■ INSTRUCTIONS TO FOLLOW
Omit all pictures, and print word for word only the lines from the one containing "ATOM 353 N N" through the end of the data.

■ EXTRACTED INFORMATION
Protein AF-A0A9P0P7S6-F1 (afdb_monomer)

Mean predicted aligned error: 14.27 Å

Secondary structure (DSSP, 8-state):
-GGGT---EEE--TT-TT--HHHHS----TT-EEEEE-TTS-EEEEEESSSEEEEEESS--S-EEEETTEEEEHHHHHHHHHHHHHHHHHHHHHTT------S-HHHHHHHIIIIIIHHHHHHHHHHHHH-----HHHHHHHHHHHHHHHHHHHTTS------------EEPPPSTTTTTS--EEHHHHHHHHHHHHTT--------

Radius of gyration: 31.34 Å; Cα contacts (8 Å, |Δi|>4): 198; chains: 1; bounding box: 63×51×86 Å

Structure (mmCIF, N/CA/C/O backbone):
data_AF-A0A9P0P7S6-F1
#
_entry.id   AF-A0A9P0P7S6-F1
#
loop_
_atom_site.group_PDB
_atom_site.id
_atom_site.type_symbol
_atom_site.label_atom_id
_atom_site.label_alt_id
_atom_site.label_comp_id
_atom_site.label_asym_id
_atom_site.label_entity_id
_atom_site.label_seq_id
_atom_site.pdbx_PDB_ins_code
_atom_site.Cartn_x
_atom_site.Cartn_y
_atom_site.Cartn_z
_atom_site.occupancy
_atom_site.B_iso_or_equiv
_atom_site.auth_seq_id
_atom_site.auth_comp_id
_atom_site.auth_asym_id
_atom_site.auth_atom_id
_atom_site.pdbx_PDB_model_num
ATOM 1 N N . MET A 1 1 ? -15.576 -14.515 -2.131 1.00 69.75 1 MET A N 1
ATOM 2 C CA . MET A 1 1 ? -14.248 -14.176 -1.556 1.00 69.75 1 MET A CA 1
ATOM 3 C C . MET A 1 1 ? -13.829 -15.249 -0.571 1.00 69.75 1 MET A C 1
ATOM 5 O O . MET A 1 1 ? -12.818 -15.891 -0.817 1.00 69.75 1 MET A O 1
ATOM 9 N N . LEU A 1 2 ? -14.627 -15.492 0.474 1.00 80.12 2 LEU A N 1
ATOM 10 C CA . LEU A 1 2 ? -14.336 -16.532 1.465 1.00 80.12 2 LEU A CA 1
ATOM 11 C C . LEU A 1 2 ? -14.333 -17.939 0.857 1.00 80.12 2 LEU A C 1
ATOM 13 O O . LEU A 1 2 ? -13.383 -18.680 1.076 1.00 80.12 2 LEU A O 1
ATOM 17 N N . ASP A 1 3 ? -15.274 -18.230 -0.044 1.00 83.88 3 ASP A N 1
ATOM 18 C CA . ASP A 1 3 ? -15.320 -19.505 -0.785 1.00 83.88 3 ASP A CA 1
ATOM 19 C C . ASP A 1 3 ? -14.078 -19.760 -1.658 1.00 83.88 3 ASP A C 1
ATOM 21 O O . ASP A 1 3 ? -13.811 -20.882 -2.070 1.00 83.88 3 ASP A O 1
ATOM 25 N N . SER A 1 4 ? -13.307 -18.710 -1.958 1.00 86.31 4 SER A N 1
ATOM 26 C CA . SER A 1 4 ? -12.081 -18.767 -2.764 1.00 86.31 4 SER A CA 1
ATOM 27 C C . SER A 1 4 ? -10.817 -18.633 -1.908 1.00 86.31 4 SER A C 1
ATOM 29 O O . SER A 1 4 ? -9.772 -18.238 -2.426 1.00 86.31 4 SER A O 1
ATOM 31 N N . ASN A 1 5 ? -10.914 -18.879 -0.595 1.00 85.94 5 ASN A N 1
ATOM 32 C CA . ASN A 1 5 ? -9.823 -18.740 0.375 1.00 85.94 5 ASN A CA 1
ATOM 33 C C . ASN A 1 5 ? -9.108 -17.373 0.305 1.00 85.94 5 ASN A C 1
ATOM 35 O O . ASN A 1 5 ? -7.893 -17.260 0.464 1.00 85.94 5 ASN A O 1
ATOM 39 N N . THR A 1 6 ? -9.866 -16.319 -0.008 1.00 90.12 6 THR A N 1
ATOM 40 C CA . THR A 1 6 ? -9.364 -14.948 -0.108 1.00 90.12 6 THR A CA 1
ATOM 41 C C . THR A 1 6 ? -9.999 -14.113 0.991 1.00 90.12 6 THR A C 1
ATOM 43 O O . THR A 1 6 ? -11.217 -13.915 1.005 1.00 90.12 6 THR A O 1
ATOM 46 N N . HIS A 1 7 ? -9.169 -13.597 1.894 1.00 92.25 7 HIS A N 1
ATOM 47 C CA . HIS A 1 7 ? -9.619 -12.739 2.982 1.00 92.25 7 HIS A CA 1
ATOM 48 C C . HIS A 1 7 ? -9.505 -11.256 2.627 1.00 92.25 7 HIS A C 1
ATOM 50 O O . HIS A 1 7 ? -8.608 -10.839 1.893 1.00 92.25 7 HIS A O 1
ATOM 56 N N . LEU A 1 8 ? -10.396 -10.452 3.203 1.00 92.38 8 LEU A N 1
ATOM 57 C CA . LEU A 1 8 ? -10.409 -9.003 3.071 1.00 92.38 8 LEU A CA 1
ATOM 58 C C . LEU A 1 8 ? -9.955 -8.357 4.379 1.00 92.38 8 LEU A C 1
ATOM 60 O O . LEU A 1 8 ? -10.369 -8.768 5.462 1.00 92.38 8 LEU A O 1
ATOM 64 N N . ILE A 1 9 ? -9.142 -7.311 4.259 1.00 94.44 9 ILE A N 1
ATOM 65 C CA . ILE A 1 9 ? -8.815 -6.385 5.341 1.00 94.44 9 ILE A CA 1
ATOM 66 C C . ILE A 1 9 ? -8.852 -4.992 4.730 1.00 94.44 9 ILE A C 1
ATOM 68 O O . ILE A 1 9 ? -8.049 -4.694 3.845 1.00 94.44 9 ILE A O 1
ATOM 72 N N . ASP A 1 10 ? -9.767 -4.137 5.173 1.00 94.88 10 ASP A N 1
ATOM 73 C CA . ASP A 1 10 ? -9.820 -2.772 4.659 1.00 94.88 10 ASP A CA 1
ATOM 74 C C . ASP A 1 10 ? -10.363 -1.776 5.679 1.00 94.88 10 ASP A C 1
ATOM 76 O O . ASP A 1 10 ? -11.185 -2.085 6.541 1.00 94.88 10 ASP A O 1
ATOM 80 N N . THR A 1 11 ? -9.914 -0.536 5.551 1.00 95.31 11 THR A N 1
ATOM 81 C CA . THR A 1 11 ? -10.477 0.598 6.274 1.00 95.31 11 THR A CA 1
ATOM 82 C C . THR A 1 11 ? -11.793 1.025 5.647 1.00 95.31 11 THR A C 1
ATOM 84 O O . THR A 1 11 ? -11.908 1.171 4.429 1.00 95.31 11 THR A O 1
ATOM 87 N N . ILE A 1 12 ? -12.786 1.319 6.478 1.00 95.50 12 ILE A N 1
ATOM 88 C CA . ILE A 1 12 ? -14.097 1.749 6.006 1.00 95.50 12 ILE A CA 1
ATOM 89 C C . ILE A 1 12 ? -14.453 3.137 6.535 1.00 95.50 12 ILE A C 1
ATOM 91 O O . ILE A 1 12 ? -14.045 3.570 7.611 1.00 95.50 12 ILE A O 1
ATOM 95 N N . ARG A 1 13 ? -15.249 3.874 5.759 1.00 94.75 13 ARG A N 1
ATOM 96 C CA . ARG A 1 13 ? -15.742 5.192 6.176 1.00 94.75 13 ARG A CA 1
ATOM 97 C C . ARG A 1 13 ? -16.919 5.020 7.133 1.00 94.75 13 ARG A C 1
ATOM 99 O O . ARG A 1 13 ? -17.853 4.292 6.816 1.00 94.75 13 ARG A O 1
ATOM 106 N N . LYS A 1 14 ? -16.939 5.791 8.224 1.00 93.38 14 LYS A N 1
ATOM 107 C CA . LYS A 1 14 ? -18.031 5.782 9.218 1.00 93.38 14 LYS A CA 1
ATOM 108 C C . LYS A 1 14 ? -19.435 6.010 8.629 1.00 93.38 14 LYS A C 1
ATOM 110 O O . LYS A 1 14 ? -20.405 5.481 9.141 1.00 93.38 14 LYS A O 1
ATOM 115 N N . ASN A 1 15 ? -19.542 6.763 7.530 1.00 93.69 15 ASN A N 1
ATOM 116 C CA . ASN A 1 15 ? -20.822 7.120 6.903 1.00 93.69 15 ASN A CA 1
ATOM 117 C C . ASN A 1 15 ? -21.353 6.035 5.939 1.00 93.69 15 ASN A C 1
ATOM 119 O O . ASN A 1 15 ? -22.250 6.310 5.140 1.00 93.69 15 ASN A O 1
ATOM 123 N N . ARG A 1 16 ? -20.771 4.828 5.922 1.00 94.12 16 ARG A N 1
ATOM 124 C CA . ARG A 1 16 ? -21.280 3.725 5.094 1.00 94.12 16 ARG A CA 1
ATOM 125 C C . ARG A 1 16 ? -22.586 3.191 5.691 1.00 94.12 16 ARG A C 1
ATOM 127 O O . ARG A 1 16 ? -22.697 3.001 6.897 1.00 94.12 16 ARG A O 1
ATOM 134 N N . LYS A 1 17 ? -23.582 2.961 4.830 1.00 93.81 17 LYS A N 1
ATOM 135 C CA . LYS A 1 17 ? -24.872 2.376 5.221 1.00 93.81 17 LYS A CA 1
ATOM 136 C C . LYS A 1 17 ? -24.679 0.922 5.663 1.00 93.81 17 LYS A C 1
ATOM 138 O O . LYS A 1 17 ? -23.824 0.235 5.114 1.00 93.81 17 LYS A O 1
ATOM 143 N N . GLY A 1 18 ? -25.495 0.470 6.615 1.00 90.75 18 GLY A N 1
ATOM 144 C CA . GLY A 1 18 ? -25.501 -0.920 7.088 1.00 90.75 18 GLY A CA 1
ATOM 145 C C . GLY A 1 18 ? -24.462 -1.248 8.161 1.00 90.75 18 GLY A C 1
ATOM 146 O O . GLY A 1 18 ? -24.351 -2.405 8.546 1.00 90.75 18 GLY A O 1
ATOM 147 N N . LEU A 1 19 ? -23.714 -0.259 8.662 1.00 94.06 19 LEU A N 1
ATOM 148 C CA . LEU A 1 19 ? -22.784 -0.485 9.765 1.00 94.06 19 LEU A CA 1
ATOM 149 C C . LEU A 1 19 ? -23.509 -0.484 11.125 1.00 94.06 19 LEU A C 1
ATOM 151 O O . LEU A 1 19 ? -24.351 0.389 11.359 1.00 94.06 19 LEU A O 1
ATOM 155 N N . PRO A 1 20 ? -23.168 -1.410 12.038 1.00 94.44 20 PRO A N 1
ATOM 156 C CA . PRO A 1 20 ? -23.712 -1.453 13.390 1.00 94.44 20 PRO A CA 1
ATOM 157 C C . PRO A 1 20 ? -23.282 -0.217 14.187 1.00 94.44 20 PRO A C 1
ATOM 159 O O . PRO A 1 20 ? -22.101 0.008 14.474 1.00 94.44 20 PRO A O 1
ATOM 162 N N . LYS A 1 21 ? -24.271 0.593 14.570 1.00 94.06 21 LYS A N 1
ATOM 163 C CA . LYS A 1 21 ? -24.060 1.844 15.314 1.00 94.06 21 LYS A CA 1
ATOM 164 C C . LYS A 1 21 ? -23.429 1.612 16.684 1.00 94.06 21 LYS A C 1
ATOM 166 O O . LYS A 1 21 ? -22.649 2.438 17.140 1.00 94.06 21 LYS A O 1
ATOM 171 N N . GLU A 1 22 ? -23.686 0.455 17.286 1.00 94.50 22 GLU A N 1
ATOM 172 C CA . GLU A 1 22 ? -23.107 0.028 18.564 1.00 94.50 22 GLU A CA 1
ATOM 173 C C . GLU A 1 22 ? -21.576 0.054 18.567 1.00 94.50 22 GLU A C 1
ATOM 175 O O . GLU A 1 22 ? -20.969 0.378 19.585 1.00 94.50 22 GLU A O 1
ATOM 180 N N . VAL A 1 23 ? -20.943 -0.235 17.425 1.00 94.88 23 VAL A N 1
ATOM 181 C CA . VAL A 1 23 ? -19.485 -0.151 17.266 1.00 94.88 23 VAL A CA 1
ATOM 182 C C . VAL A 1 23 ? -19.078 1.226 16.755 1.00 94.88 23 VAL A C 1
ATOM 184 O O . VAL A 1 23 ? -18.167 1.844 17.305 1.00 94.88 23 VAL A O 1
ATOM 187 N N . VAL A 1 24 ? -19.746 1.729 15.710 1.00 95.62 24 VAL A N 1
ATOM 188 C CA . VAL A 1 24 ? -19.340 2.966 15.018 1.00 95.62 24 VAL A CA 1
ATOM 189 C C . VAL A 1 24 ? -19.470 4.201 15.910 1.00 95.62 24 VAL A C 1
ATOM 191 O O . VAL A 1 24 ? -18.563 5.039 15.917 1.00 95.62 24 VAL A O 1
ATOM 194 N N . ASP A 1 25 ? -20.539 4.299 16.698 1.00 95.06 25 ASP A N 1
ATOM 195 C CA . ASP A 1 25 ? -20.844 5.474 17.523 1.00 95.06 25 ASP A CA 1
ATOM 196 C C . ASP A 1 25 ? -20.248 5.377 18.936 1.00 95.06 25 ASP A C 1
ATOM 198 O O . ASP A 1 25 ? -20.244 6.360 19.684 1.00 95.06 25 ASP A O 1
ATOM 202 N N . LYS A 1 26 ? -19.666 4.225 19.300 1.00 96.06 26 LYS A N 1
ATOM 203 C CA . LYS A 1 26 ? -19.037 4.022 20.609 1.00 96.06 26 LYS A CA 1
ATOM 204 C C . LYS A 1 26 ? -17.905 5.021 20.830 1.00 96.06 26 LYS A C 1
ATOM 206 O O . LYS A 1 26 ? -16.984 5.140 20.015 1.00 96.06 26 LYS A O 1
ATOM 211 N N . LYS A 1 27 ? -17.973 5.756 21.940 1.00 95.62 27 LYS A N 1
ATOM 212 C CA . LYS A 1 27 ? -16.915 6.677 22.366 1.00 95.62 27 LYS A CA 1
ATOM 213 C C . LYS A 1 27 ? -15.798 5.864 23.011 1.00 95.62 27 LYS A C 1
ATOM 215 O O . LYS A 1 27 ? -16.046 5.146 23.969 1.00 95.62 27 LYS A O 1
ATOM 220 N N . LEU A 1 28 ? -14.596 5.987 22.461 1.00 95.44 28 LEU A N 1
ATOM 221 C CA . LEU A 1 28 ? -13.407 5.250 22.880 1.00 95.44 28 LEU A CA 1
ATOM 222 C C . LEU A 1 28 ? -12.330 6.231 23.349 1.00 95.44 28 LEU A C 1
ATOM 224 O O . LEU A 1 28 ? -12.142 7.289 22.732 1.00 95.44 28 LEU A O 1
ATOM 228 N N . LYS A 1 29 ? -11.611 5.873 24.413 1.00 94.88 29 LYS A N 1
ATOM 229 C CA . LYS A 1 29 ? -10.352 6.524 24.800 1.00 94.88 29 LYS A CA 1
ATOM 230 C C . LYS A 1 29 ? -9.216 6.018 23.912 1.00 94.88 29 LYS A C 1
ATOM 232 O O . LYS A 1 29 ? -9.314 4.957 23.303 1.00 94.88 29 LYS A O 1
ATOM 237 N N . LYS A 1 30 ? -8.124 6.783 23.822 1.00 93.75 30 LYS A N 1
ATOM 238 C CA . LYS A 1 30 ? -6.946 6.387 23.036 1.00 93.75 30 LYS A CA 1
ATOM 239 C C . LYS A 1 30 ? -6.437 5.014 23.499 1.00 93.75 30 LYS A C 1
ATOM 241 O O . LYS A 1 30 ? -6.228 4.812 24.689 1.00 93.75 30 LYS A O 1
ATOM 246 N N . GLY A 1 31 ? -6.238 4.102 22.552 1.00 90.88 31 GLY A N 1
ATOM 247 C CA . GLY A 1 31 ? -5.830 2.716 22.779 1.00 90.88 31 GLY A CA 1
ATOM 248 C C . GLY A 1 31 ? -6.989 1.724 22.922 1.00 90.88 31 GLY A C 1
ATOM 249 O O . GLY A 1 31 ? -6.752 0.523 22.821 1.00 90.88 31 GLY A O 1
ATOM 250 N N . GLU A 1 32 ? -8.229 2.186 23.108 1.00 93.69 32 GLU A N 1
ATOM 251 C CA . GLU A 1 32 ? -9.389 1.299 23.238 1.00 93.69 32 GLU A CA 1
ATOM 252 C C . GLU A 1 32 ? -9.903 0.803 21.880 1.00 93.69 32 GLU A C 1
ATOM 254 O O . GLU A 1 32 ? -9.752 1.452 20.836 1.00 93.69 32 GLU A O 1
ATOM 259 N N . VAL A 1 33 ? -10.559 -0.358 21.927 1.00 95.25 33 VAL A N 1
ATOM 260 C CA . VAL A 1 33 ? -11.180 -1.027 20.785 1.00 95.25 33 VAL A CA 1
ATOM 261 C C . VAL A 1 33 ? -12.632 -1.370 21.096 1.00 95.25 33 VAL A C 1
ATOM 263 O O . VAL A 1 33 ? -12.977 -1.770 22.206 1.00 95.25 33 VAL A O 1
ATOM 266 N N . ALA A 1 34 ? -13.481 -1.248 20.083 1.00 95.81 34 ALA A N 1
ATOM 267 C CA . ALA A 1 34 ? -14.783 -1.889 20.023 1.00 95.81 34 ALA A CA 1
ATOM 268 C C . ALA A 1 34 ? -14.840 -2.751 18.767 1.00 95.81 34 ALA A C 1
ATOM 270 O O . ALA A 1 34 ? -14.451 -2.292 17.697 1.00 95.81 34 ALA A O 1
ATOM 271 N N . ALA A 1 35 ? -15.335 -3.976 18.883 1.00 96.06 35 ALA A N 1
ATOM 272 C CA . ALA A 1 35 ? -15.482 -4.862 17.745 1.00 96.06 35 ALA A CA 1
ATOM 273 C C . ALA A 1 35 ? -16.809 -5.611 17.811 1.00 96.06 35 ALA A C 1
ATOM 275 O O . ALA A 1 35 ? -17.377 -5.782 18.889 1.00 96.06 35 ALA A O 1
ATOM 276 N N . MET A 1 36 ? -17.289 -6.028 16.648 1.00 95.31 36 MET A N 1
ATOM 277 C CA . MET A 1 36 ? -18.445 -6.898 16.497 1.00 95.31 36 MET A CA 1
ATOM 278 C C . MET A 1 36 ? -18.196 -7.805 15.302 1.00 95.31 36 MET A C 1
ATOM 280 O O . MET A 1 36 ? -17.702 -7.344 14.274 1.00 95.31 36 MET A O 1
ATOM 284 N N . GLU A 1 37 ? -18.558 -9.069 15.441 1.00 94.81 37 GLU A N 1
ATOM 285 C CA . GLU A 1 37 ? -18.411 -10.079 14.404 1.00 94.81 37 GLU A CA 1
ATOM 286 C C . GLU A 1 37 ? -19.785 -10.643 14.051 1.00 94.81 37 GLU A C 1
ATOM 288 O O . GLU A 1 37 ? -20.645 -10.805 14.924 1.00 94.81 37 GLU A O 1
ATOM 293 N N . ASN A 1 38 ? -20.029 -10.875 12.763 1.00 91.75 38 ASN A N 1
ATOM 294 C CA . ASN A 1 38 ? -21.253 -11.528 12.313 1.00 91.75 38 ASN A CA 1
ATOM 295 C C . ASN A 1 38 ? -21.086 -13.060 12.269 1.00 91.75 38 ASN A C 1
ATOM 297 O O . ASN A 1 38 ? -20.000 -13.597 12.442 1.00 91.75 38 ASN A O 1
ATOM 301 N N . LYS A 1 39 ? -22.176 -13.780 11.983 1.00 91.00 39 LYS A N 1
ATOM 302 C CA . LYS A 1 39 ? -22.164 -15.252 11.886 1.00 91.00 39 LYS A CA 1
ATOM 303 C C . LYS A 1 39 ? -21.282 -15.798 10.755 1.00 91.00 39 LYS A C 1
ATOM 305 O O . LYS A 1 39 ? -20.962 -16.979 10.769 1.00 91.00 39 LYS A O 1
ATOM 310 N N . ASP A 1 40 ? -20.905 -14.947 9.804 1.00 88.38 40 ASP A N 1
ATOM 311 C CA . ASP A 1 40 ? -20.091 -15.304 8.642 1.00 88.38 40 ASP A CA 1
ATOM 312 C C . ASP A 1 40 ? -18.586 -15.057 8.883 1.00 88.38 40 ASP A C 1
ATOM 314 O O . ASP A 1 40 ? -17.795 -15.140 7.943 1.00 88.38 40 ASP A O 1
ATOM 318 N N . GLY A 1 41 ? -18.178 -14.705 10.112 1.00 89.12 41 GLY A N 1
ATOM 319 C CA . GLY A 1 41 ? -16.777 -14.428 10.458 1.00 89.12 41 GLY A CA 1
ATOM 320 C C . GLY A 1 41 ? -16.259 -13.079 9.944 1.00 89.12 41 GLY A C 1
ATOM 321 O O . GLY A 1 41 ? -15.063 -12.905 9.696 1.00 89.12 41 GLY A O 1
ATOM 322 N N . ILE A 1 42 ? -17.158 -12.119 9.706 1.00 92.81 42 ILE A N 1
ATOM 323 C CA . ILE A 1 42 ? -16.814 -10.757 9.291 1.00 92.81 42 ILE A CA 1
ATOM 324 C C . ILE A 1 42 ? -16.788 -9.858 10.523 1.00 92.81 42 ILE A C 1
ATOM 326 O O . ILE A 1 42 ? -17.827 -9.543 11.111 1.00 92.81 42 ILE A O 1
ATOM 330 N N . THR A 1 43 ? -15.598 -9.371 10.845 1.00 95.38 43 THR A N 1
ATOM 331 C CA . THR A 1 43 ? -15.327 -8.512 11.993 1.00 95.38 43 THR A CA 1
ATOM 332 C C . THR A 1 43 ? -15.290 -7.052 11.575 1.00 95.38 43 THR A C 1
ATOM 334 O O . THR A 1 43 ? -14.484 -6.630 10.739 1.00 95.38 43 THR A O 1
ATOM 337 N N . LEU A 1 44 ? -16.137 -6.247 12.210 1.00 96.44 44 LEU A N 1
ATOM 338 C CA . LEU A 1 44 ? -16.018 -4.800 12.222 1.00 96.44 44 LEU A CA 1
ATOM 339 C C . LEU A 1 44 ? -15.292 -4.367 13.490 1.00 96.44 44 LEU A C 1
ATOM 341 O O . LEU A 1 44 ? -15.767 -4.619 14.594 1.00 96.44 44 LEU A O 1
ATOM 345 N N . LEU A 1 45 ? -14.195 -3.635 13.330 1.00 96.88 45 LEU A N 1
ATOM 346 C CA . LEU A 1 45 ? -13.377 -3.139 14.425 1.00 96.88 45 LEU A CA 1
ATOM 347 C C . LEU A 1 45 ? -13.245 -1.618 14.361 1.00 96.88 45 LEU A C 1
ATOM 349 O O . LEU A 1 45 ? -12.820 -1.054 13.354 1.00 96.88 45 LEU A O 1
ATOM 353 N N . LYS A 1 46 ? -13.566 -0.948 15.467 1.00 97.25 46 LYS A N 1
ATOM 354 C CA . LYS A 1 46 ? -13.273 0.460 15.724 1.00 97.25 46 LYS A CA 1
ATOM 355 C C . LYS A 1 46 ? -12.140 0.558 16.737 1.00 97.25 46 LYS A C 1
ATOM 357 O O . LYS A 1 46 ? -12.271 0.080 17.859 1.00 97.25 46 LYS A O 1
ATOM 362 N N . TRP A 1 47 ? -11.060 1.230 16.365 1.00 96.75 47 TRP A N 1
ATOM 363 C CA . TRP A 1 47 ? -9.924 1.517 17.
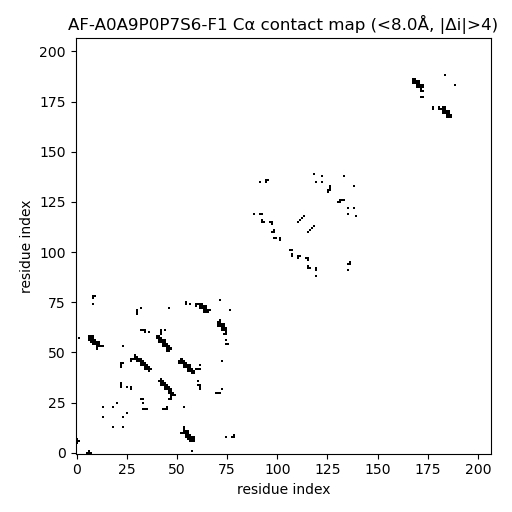237 1.00 96.75 47 TRP A CA 1
ATOM 364 C C . TRP A 1 47 ? -9.691 3.017 17.342 1.00 96.75 47 TRP A C 1
ATOM 366 O O . TRP A 1 47 ? -9.822 3.749 16.355 1.00 96.75 47 TRP A O 1
ATOM 376 N N . LYS A 1 48 ? -9.344 3.484 18.541 1.00 95.12 48 LYS A N 1
ATOM 377 C CA . LYS A 1 48 ? -9.011 4.885 18.783 1.00 95.12 48 LYS A CA 1
ATOM 378 C C . LYS A 1 48 ? -7.506 5.073 18.914 1.00 95.12 48 LYS A C 1
ATOM 380 O O . LYS A 1 48 ? -6.928 4.725 19.937 1.00 95.12 48 LYS A O 1
ATOM 385 N N . ASP A 1 49 ? -6.902 5.723 17.928 1.00 92.12 49 ASP A N 1
ATOM 386 C CA . ASP A 1 49 ? -5.574 6.325 18.078 1.00 92.12 49 ASP A CA 1
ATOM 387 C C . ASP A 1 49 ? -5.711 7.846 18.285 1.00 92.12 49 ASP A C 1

■ OUTPUT
ATOM 353 N N . LYS A 1 46 ? -13.566 -0.948 15.467 1.00 97.25 46 LYS A N 1
ATOM 354 C CA . LYS A 1 46 ? -13.273 0.460 15.724 1.00 97.25 46 LYS A CA 1
ATOM 355 C C . LYS A 1 46 ? -12.140 0.558 16.737 1.00 97.25 46 LYS A C 1
ATOM 357 O O . LYS A 1 46 ? -12.271 0.080 17.859 1.00 97.25 46 LYS A O 1
ATOM 362 N N . TRP A 1 47 ? -11.060 1.230 16.365 1.00 96.75 47 TRP A N 1
ATOM 363 C CA . TRP A 1 47 ? -9.924 1.517 17.
237 1.00 96.75 47 TRP A CA 1
ATOM 364 C C . TRP A 1 47 ? -9.691 3.017 17.342 1.00 96.75 47 TRP A C 1
ATOM 366 O O . TRP A 1 47 ? -9.822 3.749 16.355 1.00 96.75 47 TRP A O 1
ATOM 376 N N . LYS A 1 48 ? -9.344 3.484 18.541 1.00 95.12 48 LYS A N 1
ATOM 377 C CA . LYS A 1 48 ? -9.011 4.885 18.783 1.00 95.12 48 LYS A CA 1
ATOM 378 C C . LYS A 1 48 ? -7.506 5.073 18.914 1.00 95.12 48 LYS A C 1
ATOM 380 O O . LYS A 1 48 ? -6.928 4.725 19.937 1.00 95.12 48 LYS A O 1
ATOM 385 N N . ASP A 1 49 ? -6.902 5.723 17.928 1.00 92.12 49 ASP A N 1
ATOM 386 C CA . ASP A 1 49 ? -5.574 6.325 18.078 1.00 92.12 49 ASP A CA 1
ATOM 387 C C . ASP A 1 49 ? -5.711 7.846 18.285 1.00 92.12 49 ASP A C 1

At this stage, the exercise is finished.